--- EXCERPTED DATA Enclosed Below ---

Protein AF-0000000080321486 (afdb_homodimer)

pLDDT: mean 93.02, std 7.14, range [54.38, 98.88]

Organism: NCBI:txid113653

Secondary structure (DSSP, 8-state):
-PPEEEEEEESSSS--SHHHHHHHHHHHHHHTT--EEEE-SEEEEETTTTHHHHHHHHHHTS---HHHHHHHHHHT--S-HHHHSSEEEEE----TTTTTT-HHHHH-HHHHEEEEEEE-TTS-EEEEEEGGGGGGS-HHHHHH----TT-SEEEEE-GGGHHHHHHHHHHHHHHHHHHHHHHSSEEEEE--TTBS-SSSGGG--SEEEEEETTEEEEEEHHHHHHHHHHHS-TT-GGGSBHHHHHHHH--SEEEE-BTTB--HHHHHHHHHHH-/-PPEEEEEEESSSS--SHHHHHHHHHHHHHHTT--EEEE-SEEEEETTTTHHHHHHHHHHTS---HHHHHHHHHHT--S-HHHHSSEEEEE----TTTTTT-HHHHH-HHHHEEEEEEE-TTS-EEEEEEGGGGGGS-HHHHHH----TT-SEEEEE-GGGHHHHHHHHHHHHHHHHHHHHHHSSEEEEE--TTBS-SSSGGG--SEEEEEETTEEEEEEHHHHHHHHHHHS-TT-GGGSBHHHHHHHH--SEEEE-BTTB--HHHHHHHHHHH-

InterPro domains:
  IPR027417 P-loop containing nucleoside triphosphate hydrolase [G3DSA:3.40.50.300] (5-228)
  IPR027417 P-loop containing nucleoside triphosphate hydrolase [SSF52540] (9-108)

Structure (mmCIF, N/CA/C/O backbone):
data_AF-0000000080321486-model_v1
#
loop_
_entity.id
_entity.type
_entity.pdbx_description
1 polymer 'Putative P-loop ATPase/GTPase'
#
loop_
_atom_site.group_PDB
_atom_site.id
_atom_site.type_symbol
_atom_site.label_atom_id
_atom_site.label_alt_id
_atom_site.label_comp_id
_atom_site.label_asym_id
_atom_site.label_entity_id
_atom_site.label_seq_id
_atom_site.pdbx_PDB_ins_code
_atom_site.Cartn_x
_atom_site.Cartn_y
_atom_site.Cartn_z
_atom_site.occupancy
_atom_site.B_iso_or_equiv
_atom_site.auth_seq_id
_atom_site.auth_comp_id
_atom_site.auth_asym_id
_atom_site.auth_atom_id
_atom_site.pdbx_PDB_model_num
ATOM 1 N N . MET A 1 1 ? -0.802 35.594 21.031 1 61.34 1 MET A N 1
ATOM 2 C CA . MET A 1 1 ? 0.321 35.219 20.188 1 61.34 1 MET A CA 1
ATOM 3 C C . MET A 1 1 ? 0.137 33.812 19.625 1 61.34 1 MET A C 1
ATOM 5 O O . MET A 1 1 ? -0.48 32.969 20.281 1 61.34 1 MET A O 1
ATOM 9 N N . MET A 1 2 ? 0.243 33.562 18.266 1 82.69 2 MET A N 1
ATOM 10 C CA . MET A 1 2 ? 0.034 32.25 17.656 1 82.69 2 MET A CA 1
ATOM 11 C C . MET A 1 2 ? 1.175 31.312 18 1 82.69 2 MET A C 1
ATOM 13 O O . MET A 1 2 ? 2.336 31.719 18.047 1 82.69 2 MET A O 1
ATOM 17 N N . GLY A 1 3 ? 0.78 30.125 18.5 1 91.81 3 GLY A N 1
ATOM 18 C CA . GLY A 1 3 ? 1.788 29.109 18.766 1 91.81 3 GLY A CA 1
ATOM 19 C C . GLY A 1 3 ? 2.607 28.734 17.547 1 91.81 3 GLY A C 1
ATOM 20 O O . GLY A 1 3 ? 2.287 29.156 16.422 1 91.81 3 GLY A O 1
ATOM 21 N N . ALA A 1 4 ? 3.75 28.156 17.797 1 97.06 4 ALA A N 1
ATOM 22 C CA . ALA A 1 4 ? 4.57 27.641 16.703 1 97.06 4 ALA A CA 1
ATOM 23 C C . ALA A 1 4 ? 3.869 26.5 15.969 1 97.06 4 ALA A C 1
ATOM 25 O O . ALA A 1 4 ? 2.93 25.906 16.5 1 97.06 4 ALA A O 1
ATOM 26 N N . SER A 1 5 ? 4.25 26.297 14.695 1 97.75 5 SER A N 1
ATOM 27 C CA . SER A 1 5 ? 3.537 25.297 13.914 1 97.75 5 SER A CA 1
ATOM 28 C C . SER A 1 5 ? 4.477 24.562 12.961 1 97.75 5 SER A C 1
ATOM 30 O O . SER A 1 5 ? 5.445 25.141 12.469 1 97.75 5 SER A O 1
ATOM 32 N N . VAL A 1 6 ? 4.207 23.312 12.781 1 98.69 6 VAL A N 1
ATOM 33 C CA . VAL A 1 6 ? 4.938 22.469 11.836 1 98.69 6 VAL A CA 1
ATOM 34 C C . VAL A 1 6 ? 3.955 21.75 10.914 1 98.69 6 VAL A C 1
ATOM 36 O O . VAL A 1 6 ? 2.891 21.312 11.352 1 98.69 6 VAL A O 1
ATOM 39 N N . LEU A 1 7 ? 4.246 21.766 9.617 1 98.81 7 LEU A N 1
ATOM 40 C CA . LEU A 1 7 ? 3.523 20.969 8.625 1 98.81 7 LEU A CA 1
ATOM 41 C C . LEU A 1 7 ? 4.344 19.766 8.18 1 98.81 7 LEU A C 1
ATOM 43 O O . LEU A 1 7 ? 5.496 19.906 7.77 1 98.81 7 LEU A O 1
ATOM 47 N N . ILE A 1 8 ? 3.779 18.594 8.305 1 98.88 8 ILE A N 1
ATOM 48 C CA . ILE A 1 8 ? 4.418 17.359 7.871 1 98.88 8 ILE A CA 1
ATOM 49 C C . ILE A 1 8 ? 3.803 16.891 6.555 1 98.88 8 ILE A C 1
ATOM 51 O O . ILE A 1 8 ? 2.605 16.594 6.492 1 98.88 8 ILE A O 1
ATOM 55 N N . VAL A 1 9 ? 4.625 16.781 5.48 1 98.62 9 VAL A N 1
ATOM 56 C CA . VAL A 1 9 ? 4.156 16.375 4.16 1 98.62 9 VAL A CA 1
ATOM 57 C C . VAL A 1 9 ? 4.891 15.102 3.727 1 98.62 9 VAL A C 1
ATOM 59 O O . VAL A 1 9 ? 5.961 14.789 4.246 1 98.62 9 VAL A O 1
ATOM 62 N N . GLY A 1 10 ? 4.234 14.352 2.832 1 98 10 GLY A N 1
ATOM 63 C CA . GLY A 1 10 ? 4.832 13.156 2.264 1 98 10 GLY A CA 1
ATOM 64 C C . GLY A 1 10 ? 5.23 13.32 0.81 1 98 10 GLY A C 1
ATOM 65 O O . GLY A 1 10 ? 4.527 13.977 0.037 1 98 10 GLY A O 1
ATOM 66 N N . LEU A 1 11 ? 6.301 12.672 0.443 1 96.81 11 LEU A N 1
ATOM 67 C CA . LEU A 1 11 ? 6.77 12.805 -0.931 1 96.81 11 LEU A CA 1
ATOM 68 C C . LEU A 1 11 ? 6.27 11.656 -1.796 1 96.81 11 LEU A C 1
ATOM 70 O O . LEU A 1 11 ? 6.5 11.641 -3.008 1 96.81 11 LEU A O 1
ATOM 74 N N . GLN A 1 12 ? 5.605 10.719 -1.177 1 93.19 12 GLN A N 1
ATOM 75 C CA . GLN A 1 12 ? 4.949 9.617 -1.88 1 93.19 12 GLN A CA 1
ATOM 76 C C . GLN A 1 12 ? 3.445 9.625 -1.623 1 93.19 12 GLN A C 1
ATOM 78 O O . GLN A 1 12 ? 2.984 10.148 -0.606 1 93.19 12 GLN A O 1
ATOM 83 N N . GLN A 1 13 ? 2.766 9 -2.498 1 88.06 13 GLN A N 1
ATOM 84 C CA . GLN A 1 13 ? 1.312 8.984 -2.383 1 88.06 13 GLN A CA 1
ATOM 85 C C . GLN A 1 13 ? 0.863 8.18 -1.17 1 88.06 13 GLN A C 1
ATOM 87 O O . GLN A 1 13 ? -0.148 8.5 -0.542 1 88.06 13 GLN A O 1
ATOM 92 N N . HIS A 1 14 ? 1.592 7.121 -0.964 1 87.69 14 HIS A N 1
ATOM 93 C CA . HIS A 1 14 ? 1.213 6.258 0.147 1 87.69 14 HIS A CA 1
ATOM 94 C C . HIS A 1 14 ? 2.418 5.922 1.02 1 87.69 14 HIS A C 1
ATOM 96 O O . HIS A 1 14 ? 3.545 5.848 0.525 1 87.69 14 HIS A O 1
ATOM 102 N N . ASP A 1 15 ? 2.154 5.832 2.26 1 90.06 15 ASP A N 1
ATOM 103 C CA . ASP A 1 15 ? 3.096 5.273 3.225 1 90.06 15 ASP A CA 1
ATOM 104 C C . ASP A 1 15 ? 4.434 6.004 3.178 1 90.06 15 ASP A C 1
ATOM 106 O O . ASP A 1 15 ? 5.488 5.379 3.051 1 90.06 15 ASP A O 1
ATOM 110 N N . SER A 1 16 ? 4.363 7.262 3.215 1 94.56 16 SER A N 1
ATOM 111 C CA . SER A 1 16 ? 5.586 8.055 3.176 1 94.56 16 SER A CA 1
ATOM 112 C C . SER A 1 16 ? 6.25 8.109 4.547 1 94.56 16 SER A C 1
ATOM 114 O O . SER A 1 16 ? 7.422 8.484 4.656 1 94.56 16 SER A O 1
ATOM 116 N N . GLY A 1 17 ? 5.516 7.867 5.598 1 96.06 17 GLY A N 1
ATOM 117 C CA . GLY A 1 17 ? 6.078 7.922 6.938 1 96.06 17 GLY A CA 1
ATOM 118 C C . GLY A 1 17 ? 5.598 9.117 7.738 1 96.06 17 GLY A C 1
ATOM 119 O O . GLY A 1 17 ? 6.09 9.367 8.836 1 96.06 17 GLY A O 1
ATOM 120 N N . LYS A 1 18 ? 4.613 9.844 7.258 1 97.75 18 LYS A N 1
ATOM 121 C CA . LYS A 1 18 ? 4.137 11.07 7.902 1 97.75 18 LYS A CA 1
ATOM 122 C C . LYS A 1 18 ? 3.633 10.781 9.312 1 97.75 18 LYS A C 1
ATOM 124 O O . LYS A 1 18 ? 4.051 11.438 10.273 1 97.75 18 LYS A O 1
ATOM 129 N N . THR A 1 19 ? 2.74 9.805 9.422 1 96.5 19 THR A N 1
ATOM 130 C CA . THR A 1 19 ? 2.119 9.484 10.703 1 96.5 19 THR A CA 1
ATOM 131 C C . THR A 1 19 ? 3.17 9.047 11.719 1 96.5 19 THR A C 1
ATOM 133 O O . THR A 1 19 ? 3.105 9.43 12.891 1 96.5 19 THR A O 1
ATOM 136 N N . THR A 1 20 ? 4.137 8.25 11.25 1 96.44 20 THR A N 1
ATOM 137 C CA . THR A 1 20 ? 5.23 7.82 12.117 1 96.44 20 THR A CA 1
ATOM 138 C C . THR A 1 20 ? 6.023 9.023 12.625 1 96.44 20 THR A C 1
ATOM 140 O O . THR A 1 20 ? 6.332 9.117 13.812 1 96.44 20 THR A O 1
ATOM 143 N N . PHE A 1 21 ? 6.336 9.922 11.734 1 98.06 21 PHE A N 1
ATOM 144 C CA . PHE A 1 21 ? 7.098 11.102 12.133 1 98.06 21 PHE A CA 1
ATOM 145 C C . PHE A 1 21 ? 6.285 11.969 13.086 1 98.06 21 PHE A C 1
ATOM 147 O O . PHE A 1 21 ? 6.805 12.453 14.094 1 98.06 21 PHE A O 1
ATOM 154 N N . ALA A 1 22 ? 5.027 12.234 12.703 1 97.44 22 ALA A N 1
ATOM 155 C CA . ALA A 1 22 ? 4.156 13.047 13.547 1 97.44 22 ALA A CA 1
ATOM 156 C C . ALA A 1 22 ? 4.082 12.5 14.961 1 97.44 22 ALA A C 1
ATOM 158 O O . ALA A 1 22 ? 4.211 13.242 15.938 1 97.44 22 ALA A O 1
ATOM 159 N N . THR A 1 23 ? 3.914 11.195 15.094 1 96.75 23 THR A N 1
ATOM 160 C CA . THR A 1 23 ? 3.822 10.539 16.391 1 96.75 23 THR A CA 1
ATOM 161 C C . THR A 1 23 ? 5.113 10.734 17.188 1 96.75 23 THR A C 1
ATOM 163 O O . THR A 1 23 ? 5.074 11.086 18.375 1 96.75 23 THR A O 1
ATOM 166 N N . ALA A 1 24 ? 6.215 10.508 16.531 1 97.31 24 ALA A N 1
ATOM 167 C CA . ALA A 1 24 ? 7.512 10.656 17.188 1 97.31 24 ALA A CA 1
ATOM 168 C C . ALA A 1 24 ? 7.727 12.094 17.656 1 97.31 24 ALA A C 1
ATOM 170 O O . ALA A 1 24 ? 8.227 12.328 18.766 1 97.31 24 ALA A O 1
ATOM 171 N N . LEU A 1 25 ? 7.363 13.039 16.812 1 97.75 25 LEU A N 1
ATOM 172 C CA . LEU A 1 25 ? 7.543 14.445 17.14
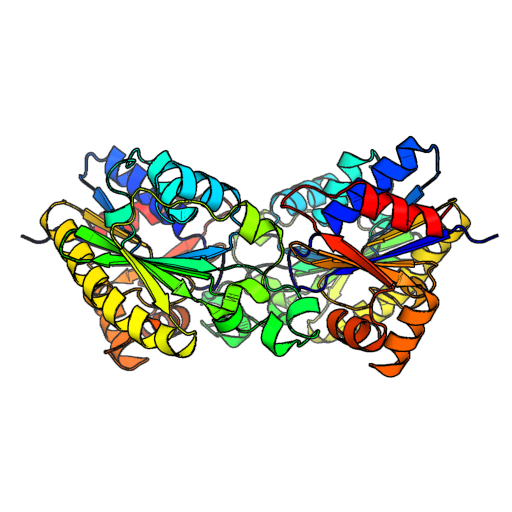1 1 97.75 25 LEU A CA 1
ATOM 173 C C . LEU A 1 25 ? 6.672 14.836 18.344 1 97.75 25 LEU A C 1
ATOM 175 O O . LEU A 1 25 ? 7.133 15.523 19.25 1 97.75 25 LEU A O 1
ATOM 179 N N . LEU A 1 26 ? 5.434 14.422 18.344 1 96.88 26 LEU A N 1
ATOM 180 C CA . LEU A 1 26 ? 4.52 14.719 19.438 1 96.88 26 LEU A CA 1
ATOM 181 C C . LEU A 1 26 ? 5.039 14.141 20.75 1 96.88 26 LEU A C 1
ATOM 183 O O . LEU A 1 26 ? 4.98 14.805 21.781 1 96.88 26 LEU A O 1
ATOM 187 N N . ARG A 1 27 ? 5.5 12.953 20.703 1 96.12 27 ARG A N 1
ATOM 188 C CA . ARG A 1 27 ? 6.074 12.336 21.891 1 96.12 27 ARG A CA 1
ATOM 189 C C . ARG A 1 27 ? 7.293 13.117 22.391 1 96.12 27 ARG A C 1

--- End of Enclosed EXCERPTED DATA ---
--- EXCERPTED DATA Enclosed Below ---

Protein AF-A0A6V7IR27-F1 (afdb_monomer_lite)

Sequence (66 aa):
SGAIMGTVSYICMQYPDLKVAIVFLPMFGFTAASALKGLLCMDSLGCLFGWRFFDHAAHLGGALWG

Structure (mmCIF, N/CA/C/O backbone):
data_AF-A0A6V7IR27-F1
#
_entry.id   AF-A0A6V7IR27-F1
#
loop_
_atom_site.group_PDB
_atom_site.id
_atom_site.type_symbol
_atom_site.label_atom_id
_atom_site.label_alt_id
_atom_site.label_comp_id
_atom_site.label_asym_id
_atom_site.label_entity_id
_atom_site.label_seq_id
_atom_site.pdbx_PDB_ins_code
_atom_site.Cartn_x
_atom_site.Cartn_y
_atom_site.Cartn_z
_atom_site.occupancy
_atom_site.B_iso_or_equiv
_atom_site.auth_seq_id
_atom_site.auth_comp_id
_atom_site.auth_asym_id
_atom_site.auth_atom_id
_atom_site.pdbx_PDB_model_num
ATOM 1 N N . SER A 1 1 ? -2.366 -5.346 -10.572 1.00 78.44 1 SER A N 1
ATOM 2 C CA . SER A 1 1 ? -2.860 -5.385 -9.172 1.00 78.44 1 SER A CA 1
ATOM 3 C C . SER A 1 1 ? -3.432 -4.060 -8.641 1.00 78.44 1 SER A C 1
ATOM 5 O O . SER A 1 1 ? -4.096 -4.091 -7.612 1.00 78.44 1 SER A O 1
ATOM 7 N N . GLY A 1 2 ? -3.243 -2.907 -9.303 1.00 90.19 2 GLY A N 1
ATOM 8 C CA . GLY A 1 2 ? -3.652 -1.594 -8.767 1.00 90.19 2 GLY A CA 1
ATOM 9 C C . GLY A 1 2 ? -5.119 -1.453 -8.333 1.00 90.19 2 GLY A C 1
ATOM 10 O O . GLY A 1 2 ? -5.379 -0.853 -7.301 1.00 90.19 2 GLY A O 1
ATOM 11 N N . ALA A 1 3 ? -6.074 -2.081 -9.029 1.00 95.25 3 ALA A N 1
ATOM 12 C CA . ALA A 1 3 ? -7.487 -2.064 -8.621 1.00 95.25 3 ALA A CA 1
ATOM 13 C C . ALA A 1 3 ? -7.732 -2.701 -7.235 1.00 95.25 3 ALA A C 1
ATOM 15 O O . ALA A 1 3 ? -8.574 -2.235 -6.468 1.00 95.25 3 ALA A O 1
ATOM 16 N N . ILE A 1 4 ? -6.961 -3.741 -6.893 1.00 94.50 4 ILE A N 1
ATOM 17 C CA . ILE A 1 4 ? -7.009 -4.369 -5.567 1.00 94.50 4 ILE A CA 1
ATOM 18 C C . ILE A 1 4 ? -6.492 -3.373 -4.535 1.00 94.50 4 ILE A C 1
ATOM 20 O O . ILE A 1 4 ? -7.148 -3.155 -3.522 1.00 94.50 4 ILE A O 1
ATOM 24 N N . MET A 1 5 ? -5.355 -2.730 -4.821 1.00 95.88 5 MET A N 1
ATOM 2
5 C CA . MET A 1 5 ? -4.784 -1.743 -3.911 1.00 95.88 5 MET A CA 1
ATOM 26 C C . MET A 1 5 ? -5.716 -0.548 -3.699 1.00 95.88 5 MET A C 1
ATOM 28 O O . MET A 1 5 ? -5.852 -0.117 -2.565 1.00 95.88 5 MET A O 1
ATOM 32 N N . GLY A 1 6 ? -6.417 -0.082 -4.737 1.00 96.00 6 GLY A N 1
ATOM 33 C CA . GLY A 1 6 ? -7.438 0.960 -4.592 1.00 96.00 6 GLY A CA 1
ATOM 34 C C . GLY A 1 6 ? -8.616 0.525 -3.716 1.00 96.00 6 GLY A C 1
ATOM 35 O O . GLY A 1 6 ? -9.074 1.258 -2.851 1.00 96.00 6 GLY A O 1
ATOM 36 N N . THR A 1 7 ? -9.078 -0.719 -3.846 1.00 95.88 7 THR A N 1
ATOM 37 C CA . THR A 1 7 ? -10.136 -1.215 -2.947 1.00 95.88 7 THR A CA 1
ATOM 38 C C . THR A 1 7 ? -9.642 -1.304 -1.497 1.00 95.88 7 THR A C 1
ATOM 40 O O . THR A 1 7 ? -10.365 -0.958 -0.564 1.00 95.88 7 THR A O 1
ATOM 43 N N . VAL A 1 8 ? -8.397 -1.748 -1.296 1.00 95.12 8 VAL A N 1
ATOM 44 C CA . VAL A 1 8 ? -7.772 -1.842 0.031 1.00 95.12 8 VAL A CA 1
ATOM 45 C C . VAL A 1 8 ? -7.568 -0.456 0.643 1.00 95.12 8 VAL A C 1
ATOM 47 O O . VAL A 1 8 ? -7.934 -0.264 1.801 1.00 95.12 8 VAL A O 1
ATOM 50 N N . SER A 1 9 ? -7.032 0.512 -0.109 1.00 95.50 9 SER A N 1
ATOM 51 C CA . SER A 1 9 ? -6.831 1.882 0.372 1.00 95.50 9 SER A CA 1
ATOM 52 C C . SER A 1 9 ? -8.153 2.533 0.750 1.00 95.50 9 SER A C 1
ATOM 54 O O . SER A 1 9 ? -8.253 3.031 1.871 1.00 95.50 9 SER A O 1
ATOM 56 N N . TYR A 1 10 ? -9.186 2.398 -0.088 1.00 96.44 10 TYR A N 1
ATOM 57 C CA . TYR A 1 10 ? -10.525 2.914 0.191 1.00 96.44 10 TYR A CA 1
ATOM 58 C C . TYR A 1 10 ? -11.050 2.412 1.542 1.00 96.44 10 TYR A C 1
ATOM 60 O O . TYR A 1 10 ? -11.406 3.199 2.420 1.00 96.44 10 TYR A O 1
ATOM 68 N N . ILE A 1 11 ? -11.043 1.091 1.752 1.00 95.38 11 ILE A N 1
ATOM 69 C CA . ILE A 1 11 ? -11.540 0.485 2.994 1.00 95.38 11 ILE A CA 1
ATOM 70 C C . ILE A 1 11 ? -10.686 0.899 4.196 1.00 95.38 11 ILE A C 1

--- End of Enclosed EXCERPTED DATA ---

INSTRUCTIONS FOR THE TASK: What the answer needs is every line from the data above with "triphosphate" in it.

EXERCISE OUTPUT:
  IPR027417 P-loop containing nucleoside triphosphate hydrolase [G3DSA:3.40.50.300] (5-228)
  IPR027417 P-loop containing nucleoside triphosphate hydrolase [SSF52540] (9-108)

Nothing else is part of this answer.